Hommage à Dobrica Cosic : mort d’un géant de la littérature

L'un des plus grands écrivains du XXe siècle, géant de la littérature slave, sinon mondiale, est mort, ce dimanche 18 mai 2014, à l'âge respectable de 92 ans, dans une indifférence quasi générale, du moins hors des frontières de son pays. Et pour cause, aussi injuste fût-elle ! Dobrica Cosic (Dobritsa Tchossitch, en français) incarna, au regard étriqué du conformisme médiatique comme du dogmatisme intellectuel, une impardonnable tare : celle d'être Serbe, peuple outrageusement diabolisé, par une bonne partie de l'intelligentsia occidentale, durant tout le conflit en ex-Yougoslavie. Pis, ce membre influent de l'Académie serbe des Sciences et des Arts fut tout aussi injustement considéré comme le père spirituel du « nationalisme serbe » : idéologie, celle de la « Grande Serbie », au nom de laquelle des milliers de Croates, de Bosno-Musulmans et de Kosovars ont été massacrés, victimes du plus sanglant des nettoyages ethniques que l'Europe ait malheureusement connu depuis la Seconde Guerre mondiale.

 

PRESIDENT DE LA YOUGOSLAVIE

Il est vrai, pour être aussi objectif qu'impartial, que Dobrica Cosic fut élu président, le 15 juin 1992, en plein conflit bosniaque, de ce qui était encore alors la République Fédérale de Yougoslavie (regroupant les républiques de Serbie et du Monténégro). Mais il n'en fut, à son corps défendant, que l'éphémère et impuissant dirigeant puisque c'est Slobodan Milosevic, apparatchik nettement plus aguerri, qui, un an après à peine, le 1er juin 1993, prit officiellement le pouvoir, après avoir écarté son rival de toute fonction politique, en cette turbulente région des Balkans.

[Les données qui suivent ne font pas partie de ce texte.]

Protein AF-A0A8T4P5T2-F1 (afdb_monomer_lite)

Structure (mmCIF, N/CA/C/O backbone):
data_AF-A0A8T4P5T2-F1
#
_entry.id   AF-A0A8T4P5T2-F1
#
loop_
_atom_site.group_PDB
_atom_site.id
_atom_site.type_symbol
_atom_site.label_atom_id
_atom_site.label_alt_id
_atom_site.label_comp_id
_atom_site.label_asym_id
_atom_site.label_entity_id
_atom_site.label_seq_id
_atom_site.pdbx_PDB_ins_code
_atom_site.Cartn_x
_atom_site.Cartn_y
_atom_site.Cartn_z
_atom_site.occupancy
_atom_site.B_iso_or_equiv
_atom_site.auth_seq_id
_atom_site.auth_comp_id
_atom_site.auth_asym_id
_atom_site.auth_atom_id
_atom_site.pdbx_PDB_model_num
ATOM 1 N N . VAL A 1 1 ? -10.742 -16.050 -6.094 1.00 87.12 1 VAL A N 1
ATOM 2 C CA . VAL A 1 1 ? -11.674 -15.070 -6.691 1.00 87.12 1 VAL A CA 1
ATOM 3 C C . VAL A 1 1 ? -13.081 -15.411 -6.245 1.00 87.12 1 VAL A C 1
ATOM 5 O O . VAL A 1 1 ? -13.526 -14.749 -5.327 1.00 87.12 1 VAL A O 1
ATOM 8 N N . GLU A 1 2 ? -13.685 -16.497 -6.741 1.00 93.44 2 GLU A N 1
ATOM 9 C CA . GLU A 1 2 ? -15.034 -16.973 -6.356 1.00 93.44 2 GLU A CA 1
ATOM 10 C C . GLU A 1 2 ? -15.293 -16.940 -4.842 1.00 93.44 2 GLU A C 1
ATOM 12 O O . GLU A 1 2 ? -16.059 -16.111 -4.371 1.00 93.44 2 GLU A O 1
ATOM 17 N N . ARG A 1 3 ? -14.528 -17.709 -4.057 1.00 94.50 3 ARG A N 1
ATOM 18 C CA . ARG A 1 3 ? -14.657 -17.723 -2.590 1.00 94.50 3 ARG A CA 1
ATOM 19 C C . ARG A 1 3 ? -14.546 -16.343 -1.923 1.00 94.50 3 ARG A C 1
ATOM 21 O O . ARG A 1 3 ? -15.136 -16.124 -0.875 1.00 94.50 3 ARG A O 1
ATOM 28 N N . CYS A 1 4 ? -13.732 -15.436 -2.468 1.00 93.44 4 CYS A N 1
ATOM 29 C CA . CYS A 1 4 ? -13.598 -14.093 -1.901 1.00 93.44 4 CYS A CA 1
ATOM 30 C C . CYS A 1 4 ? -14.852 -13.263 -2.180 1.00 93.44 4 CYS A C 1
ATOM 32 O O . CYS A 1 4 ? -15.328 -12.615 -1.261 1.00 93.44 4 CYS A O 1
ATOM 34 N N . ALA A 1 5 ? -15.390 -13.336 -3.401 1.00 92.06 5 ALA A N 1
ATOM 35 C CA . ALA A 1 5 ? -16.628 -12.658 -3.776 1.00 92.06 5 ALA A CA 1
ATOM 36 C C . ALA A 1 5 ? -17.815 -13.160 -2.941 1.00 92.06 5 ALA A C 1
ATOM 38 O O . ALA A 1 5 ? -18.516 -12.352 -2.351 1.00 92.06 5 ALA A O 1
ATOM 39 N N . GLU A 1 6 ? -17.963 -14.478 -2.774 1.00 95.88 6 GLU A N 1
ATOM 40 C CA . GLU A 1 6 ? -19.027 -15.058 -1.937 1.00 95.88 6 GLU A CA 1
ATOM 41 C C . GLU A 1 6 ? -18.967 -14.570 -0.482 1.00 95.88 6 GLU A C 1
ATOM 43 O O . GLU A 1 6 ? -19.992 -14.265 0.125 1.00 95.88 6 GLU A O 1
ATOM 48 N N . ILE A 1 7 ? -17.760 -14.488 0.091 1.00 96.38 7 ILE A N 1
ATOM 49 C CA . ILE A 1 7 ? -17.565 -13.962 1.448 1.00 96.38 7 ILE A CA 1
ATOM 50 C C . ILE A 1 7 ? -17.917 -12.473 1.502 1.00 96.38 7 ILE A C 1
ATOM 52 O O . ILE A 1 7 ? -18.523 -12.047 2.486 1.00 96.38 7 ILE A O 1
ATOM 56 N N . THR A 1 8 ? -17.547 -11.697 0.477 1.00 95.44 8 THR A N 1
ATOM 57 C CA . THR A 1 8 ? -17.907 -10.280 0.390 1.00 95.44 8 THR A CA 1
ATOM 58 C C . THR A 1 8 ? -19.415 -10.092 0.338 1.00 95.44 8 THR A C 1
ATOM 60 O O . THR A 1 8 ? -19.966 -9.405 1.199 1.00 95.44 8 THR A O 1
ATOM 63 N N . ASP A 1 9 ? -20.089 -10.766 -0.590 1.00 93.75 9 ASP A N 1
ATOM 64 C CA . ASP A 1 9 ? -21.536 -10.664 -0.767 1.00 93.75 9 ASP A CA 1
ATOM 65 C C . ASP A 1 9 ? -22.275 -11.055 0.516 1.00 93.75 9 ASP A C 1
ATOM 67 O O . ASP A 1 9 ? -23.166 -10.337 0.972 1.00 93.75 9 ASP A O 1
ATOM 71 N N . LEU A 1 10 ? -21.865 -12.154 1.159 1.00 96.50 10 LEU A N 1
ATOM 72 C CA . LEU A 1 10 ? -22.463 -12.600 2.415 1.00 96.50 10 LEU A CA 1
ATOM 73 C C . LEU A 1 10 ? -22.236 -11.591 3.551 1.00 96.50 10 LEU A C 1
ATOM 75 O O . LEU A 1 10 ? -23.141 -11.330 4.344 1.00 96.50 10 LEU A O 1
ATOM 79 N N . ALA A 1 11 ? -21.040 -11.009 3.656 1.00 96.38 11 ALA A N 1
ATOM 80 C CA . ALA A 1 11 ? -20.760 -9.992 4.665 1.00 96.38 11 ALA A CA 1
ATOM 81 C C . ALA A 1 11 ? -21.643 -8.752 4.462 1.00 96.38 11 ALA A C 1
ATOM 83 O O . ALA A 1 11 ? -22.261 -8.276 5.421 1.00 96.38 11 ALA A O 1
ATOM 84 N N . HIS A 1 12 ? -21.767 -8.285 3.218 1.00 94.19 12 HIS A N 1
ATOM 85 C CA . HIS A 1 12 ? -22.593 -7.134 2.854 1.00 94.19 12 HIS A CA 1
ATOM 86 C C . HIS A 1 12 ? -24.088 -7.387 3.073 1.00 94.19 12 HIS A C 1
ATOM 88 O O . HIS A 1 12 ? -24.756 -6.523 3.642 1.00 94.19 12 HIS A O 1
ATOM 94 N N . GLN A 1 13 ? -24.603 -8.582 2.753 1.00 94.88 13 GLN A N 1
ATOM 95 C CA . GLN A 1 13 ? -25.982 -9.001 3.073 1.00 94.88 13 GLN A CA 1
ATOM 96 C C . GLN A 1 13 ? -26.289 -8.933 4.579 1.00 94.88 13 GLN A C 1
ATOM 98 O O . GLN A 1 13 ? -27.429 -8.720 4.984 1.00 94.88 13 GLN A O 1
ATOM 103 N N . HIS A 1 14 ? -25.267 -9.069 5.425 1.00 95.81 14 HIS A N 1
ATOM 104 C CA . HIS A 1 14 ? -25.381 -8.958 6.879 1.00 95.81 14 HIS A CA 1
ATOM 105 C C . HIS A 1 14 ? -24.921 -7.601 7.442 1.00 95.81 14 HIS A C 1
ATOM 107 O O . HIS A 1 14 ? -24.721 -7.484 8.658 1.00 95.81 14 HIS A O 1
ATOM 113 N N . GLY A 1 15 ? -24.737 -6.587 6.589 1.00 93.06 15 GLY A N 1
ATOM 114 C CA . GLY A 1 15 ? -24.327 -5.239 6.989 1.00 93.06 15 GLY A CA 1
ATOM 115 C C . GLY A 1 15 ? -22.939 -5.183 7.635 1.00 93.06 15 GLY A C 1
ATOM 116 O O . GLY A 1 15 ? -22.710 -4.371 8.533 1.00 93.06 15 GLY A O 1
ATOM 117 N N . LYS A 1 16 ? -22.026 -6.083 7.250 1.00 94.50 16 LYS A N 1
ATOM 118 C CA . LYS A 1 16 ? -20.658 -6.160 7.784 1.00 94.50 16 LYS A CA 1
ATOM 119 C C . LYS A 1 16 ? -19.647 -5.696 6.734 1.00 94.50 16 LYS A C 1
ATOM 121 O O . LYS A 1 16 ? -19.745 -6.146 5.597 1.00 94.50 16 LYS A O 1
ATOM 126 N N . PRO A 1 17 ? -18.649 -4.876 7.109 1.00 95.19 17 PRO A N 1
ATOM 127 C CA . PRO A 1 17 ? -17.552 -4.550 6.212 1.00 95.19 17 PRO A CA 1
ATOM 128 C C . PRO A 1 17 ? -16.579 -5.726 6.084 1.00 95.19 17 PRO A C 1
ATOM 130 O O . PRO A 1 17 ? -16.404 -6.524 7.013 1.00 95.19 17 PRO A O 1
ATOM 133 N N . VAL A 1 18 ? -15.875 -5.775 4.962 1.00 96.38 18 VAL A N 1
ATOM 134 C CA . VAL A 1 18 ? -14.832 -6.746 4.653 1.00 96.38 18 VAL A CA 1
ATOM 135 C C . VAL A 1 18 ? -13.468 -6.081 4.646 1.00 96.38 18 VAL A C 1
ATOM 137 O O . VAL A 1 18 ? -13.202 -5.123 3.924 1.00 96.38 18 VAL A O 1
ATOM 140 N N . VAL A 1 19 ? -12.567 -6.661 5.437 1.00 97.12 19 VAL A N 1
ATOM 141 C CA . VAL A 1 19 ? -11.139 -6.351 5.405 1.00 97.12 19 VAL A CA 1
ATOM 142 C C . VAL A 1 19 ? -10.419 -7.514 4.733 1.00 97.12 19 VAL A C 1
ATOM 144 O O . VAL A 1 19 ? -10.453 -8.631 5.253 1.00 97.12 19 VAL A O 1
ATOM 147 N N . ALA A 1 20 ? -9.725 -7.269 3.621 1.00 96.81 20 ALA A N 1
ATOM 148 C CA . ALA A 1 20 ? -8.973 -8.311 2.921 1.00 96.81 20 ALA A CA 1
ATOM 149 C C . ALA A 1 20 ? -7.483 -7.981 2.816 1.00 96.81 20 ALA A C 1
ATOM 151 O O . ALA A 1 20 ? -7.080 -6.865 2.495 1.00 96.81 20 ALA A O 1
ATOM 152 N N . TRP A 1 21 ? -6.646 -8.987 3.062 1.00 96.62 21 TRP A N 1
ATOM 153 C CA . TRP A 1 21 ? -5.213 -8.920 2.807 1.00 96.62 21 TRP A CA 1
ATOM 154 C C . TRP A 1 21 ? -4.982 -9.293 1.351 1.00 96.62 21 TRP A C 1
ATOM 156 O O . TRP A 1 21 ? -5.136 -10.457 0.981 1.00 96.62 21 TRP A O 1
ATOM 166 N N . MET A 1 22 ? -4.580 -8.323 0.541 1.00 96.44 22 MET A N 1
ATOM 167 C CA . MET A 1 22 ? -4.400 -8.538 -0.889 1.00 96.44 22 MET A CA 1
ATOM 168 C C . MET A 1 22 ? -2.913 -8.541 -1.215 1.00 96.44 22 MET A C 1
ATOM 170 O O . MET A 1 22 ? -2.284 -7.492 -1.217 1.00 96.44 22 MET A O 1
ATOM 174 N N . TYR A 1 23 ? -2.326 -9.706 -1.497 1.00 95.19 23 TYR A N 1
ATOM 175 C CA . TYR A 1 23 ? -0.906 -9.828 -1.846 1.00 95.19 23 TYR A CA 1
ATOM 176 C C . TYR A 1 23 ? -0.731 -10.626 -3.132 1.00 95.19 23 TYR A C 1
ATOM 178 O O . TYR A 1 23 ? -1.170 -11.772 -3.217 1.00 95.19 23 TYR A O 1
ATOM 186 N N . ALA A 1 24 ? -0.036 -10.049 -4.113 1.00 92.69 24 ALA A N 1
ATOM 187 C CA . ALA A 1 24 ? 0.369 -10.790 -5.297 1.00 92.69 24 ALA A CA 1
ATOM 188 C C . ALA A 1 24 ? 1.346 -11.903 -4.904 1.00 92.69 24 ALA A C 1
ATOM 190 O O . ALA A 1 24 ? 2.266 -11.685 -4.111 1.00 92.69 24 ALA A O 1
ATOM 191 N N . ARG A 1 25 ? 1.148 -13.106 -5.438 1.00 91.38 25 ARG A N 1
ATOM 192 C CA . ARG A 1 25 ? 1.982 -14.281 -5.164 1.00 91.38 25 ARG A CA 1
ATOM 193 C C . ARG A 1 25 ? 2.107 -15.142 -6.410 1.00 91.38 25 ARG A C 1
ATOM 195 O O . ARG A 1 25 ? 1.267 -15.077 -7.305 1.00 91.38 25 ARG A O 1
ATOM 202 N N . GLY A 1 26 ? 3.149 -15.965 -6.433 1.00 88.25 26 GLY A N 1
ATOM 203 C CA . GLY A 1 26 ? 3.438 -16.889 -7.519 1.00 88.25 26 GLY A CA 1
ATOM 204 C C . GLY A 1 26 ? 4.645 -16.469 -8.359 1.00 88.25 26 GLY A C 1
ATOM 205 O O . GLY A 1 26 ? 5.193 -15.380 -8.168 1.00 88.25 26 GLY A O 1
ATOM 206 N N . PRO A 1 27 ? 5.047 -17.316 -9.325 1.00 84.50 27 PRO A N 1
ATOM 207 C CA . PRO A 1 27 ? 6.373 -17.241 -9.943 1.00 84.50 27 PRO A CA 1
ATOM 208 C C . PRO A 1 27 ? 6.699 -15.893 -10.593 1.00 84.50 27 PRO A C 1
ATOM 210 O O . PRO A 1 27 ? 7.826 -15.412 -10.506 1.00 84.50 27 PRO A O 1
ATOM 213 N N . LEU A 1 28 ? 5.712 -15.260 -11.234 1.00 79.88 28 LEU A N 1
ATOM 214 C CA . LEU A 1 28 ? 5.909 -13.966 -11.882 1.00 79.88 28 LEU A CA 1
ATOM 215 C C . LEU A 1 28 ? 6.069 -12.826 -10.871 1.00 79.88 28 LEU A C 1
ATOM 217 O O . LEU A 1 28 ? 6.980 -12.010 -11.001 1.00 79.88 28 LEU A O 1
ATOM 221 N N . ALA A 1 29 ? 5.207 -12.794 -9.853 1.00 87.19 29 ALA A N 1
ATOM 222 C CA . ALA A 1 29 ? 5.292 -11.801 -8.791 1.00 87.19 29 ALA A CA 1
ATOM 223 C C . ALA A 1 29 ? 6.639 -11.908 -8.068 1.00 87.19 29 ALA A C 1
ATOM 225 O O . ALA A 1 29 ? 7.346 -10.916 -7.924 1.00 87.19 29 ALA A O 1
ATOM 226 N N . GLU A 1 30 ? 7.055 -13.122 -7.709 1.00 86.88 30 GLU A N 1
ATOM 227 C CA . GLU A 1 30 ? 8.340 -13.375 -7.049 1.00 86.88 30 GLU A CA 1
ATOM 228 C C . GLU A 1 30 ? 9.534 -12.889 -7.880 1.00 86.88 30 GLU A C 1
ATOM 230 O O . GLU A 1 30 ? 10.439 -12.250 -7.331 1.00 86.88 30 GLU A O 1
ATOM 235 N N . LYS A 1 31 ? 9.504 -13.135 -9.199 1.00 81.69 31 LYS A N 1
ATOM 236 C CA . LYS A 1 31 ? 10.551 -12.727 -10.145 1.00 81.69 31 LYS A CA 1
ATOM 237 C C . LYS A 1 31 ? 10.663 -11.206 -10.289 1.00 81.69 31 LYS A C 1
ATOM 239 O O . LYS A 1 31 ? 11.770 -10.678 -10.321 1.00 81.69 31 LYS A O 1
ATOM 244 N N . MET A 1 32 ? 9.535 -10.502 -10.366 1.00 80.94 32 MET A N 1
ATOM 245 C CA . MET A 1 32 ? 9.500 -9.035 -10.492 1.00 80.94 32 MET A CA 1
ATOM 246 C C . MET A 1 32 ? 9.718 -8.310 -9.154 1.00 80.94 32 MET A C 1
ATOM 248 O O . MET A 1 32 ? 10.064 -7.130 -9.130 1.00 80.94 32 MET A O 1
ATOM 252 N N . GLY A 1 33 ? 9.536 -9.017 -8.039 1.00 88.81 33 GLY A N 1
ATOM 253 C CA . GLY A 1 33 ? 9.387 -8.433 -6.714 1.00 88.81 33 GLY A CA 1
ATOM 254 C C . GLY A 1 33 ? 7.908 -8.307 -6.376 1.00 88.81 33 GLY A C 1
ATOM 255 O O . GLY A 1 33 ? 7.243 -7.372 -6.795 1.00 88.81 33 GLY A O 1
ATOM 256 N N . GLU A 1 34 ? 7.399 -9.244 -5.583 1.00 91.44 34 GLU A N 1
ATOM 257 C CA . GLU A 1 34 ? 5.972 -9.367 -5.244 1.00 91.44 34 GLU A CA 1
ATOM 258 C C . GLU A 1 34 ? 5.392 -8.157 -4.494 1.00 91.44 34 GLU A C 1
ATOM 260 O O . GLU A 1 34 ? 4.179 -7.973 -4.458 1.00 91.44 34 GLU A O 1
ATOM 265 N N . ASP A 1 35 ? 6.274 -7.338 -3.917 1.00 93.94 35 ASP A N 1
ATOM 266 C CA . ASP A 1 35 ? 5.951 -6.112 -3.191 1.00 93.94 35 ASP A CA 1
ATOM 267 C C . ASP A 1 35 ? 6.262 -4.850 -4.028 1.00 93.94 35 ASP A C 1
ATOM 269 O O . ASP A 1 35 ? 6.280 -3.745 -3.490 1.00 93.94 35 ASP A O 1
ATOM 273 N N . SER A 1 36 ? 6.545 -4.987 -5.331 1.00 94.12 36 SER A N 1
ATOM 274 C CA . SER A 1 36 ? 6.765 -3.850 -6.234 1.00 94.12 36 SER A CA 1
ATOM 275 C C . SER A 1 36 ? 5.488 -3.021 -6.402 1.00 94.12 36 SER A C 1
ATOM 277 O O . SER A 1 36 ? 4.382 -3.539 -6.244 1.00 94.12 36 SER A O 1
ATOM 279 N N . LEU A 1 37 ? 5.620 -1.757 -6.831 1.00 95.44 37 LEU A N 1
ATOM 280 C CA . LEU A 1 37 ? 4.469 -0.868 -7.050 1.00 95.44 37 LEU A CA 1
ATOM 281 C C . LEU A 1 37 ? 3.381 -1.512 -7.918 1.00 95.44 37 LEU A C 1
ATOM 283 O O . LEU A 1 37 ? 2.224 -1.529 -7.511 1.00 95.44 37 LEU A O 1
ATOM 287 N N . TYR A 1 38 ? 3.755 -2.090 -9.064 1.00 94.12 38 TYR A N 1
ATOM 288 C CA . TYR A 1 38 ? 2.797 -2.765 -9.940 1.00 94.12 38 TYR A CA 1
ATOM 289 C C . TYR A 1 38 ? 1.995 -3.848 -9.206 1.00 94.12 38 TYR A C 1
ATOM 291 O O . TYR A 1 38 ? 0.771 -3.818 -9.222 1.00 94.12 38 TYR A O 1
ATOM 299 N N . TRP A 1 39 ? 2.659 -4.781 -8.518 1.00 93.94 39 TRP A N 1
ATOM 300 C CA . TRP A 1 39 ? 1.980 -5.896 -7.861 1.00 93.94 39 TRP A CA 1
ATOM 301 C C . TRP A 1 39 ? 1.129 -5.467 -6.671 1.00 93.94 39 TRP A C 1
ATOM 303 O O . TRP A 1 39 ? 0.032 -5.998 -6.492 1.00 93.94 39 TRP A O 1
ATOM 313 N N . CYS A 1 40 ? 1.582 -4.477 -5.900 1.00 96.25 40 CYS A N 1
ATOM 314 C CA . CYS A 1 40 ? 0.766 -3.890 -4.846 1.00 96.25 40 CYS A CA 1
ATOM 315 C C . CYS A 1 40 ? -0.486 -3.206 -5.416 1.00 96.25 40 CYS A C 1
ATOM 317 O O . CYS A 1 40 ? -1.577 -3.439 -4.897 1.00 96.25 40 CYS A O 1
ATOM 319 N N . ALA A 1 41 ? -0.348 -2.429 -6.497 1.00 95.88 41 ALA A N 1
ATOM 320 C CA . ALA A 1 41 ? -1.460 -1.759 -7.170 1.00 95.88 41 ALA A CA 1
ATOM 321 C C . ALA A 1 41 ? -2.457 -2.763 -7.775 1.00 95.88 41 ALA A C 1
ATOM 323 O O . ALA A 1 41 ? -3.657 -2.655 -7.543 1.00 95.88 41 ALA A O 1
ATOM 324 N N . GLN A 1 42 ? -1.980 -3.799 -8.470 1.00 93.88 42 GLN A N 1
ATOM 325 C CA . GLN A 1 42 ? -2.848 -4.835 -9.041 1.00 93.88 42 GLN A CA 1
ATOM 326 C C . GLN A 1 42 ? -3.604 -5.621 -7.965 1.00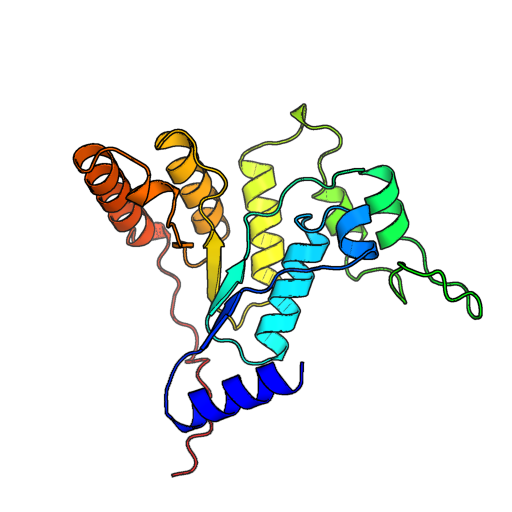 93.88 42 GLN A C 1
ATOM 328 O O . GLN A 1 42 ? -4.791 -5.893 -8.115 1.00 93.88 42 GLN A O 1
ATOM 333 N N . ALA A 1 43 ? -2.945 -5.967 -6.857 1.00 95.88 43 ALA A N 1
ATOM 334 C CA . ALA A 1 43 ? -3.606 -6.659 -5.754 1.00 95.88 43 ALA A CA 1
ATOM 335 C C . ALA A 1 43 ? -4.678 -5.781 -5.086 1.00 95.88 43 ALA A C 1
ATOM 337 O O . ALA A 1 43 ? -5.732 -6.284 -4.704 1.00 95.88 43 ALA A O 1
ATOM 338 N N . VAL A 1 44 ? -4.423 -4.475 -4.975 1.00 96.62 44 VAL A N 1
ATOM 339 C CA . VAL A 1 44 ? -5.383 -3.494 -4.460 1.00 96.62 44 VAL A CA 1
ATOM 340 C C . VAL A 1 44 ? -6.592 -3.349 -5.386 1.00 96.62 44 VAL A C 1
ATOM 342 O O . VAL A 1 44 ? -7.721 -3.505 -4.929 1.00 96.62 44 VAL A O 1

Davantage, c'est faire injure au sens même de l'Histoire, plus encore qu'à la personne de Cosic, que de prétendre, par le plus infâme des paradoxes, que ce grand écrivain fut un fieffé nationaliste, doublé d'un dangereux extrémiste. Car, bien au contraire, c'est dès le mois d'avril 1941 que Cosic, alors jeune résistant communiste, s'engagea aux côtés des « partisans » de Tito pour combattre, armes à la main, l'Allemagne nazie, qui venait d'envahir la Yougoslavie.

 

LE RESISTANT AU NAZISME ET LE DISSIDENT COMMUNISTE

C'est de cette époque-là, précisément, que datent ses premiers combats contre deux des nationalistes les plus fanatiques de l'ancienne Yougoslavie : Franjo Tudjman, antisémite notoire qui deviendra en 1991 le président de la Croatie, et Alija Izetbegovic, fondamentaliste musulman qui deviendra en 1992 le président de la Bosnie-Hervégovine.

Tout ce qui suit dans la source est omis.